We on the session watched Michael as the track played. There was bass, guitar, piano and whatever else I no longer remember, coming through the monitors. The vocal part would be added later, but it was the missing cello part he was after. Standing, Michael held a music notation pad and listened to his track. In a single pass he notated the cello part, which is normally split between bass and treble clef, writing in what wasn’t being played by any of the other instruments. The track ended, he closed his book and looked me straight in the eye. “Thank you,” he said very sincerely, and disappeared again as if he had somewhere else to go. Not ten minutes had passed.

By 2001 rehearsing and performing with WeaverMania! had become almost a full-time job. We kept up our usual weekly schedule, and I spent a lot of extra time working out my banjo parts and studying the great arrangements that Seeger, and Erik Darling had originally recorded with the group. I arrived to rehearsal one afternoon and Barbara invited me in for coffee. “Tom is going to be late,” she said. “Michael’s in the other room writing. We sat in their cozy front room and chatted for a while. After a time Tom arrived and we filed into the kitchen. Tom and I tuned and we got out our notes and we three began going over our newest vocal arrangement. Barbara called to Michael in the other room.

He appeared without a word sporting a crisp blue work shirt, unbuttoned over a black tee. On his head a ribbed knit cap was smartly tilted to one side. We started the arrangement again, Tom and Barbara doubling on melody, me on tenor and Michael on bass. Before long Michael produced a slip of paper and a pen. At first I thought he was making notes regarding our arrangement. He was writing, all the while singing his part. We retuned and started the next song. Around the second verse he began making notes again. Next song, same thing. After some time we took a break and Michael drifted off, back into the other room. I was wondering when he might lay his notes on us, and share all the things he thought needed further attention. I thought we were sounding pretty good.

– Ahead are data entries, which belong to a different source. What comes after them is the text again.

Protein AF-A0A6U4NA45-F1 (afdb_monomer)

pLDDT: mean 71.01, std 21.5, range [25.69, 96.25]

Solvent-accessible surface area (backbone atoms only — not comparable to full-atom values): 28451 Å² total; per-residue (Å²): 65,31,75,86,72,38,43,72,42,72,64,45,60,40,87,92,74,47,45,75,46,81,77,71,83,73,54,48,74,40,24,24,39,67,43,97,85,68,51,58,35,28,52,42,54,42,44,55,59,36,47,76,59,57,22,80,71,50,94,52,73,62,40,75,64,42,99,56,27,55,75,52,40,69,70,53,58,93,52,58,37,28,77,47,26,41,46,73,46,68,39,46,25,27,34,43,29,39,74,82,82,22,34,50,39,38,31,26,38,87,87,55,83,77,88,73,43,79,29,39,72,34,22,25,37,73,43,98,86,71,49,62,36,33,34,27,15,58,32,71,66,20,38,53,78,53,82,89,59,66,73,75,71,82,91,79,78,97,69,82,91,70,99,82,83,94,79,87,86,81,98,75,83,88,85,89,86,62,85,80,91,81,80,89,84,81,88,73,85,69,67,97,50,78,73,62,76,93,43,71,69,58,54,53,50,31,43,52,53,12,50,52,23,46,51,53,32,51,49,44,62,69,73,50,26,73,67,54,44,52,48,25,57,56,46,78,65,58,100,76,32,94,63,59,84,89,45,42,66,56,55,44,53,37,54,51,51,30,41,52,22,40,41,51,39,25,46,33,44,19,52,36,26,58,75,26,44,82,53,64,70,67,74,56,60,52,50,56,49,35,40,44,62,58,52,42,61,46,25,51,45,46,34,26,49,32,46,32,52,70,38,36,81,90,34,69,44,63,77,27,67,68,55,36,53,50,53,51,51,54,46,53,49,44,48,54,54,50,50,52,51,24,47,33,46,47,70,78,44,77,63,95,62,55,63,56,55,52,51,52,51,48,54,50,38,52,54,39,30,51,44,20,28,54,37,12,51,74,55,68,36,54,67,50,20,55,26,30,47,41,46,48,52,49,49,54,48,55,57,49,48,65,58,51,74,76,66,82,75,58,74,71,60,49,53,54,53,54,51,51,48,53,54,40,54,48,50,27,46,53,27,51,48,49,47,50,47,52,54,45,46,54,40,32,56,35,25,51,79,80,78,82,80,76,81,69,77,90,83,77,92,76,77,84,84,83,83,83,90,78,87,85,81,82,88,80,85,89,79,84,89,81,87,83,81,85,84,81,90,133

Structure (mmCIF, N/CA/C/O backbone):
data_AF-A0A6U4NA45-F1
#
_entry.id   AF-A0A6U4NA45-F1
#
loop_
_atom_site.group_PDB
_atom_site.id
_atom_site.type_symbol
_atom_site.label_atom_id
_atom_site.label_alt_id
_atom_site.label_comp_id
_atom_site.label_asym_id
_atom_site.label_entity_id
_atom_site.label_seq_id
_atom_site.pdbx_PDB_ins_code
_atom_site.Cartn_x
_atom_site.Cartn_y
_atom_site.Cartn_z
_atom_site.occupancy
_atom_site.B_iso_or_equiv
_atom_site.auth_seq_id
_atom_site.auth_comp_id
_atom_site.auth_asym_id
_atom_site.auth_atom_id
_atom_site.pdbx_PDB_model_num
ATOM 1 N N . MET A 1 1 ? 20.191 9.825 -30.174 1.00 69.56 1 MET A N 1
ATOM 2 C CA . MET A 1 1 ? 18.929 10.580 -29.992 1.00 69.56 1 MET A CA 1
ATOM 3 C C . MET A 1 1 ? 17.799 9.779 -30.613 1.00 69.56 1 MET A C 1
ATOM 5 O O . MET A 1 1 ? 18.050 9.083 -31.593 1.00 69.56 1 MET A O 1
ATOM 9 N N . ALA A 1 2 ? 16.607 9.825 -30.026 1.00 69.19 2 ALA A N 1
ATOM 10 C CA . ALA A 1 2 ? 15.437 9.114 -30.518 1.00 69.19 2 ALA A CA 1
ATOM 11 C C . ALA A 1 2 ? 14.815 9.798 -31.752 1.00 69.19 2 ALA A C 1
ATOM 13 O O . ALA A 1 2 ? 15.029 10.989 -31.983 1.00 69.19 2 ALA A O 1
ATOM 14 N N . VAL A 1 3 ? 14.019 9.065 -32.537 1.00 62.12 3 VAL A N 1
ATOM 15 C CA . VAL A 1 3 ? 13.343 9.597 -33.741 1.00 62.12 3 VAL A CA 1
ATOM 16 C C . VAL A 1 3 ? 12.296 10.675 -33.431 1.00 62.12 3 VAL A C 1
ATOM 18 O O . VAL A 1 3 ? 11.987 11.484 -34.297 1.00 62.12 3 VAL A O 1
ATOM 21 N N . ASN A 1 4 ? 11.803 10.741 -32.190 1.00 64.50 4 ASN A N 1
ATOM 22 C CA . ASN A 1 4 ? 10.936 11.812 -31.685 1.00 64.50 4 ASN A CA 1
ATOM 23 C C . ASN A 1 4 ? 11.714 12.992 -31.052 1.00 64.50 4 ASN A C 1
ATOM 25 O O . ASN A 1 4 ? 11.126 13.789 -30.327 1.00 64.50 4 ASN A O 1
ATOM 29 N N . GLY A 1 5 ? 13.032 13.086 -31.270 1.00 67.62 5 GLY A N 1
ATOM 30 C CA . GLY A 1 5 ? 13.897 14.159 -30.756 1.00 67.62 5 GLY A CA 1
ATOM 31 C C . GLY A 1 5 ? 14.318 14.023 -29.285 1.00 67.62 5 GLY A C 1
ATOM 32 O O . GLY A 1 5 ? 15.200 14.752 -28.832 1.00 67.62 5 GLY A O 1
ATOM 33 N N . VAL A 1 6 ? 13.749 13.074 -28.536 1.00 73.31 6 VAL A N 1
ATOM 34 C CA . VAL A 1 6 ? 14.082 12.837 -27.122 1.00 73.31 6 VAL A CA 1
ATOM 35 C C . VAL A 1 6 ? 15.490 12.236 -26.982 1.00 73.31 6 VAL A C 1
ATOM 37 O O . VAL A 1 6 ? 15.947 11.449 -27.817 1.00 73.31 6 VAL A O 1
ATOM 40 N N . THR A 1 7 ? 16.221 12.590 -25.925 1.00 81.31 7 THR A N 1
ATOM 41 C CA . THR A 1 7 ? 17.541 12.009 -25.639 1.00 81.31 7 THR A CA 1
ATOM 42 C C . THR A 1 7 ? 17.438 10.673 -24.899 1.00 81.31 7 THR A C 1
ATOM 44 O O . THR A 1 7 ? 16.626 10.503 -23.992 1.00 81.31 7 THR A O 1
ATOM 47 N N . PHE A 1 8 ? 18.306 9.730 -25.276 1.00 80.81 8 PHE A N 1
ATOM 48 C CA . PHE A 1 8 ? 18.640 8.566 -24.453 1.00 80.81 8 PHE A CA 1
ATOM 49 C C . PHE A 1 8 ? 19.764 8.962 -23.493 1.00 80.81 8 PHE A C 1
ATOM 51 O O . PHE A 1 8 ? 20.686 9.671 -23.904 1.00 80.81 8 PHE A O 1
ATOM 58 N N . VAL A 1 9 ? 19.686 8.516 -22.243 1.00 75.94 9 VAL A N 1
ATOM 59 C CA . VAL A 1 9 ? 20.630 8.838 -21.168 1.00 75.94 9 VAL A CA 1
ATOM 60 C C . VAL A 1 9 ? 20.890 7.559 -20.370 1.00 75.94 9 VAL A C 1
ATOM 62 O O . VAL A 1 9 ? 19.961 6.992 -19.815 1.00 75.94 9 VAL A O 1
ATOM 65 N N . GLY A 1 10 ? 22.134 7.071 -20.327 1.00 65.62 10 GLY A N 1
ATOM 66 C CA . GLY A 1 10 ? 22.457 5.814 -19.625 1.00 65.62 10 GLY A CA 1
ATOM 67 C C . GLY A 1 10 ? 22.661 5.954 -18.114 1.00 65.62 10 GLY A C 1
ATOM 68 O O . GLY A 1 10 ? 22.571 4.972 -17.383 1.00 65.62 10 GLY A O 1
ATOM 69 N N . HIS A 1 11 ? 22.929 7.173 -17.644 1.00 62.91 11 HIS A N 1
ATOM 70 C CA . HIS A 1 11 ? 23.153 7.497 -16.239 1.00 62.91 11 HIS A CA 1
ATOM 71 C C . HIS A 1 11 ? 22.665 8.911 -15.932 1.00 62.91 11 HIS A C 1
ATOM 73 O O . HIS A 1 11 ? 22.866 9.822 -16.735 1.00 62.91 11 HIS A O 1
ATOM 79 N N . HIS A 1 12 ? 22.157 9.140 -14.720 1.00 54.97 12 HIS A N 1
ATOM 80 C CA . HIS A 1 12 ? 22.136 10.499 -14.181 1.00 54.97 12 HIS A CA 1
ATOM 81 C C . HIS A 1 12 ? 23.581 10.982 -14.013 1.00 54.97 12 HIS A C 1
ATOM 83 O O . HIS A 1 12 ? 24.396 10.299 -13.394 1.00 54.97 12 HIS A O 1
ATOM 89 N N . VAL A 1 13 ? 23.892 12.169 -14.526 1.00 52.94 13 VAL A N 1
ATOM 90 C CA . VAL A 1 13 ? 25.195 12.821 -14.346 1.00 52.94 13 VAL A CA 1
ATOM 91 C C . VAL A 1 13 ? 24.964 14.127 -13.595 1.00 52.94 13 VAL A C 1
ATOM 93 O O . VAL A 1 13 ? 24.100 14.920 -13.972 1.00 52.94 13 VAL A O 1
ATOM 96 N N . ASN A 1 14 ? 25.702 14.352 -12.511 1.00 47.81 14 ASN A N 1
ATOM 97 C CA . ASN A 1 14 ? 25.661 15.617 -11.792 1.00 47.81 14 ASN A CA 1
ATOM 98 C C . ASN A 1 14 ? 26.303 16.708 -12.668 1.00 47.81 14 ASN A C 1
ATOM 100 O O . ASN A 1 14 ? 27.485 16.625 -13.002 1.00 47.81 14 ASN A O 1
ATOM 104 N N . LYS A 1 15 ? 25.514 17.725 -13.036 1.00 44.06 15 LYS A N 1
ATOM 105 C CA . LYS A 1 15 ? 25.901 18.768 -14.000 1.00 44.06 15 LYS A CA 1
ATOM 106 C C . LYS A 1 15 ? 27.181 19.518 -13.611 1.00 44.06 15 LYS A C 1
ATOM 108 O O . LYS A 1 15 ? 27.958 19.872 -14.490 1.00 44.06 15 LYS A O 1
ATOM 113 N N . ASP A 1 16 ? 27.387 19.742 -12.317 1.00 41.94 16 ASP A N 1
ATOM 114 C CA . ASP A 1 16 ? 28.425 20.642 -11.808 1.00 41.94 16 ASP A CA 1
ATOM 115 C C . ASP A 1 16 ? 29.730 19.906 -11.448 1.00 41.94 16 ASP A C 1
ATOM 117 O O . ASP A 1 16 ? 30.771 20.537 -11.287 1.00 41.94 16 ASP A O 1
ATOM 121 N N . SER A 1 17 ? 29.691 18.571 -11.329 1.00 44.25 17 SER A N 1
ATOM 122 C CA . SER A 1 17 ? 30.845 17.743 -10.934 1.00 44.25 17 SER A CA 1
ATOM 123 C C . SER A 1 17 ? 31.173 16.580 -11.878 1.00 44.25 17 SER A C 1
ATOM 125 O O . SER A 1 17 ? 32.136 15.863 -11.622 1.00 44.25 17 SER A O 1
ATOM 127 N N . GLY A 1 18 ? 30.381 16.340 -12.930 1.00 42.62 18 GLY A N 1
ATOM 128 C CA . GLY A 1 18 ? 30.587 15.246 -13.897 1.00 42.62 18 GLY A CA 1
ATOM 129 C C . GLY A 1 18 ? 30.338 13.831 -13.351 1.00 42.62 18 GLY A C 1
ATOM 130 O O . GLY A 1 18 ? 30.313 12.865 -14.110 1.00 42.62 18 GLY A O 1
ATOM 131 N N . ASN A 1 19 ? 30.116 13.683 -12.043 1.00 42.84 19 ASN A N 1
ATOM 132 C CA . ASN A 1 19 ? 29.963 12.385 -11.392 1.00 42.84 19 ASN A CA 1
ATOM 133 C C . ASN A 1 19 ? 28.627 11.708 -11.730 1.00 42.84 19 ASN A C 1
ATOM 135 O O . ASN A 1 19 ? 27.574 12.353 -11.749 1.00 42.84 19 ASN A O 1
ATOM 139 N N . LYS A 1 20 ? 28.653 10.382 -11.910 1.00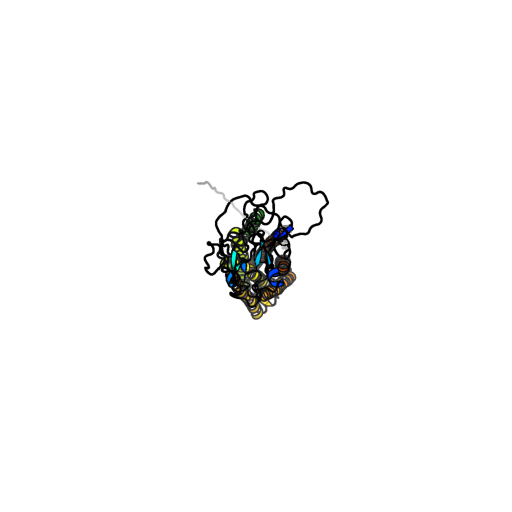 51.19 20 LYS A N 1
ATOM 140 C CA . LYS A 1 20 ? 27.441 9.559 -12.037 1.00 51.19 20 LYS A CA 1
ATOM 141 C C . LYS A 1 20 ? 26.657 9.574 -10.718 1.00 51.19 20 LYS A C 1
ATOM 143 O O . LYS A 1 20 ? 27.185 9.194 -9.675 1.00 51.19 20 LYS A O 1
ATOM 148 N N . GLY A 1 21 ? 25.398 9.996 -10.763 1.00 47.81 21 GLY A N 1
ATOM 149 C CA . GLY A 1 21 ? 24.453 9.844 -9.655 1.00 47.81 21 GLY A CA 1
ATOM 150 C C . GLY A 1 21 ? 23.815 8.453 -9.654 1.00 47.81 21 GLY A C 1
ATOM 151 O O . GLY A 1 21 ? 23.713 7.815 -10.704 1.00 47.81 21 GLY A O 1
ATOM 152 N N . LYS A 1 22 ? 23.335 7.986 -8.491 1.00 43.78 22 LYS A N 1
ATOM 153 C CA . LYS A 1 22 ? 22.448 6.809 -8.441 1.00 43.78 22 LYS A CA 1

I looked across the table and glimpsed his slip of paper. And his notes weren’t about our arrangements at all. While rehearsing our arrangements, Michael was writing lyrics to another new song.

On the doorstep for a rare evening rehearsal, I heard piano chords floating from Michael and Barbara’s front room window. Barbara answered the door and whispered, “Come on in.” She was wearing a long comfortable robe and her hair was swept up in a bun. Candle light from the front room flickered across her face. I made my way through the tiny foyer. For some reason it seemed that not making too much noise was the thing to do this particular evening. There was Michael seated at the piano, sounding soft, random chords that in the candlelight were simply stunning.

“Tom’s going to be a little late,” Barbara whispered. 

I was about to say hello to Michael, but stopped short. Tears were streaming down his face. I leaned my instruments in the corner, next to the giant potted tropical tree that spanned the entire south wall of their living room. I took a seat with my back to the piano on the short sofa upholstered in imitation leopard skin. Barbara headed toward the kitchen and squeezed both of Michael’s shoulders as she passed. I sat there wondering what in the world was going on. The part of me that was Miichael’s friend wanted to ask him if he was all right, but his response was already there. Beautiful, colorful chords all bathed in candlelight, played in half tones. 

Barbara returned to the front room and asked, “Would you like to smoke?” “No, I’m good,” I said. Barbara and I sat for a long time waiting for Tom, not saying anything. We just listened again to the lovely and mysterious art of Michael Smith.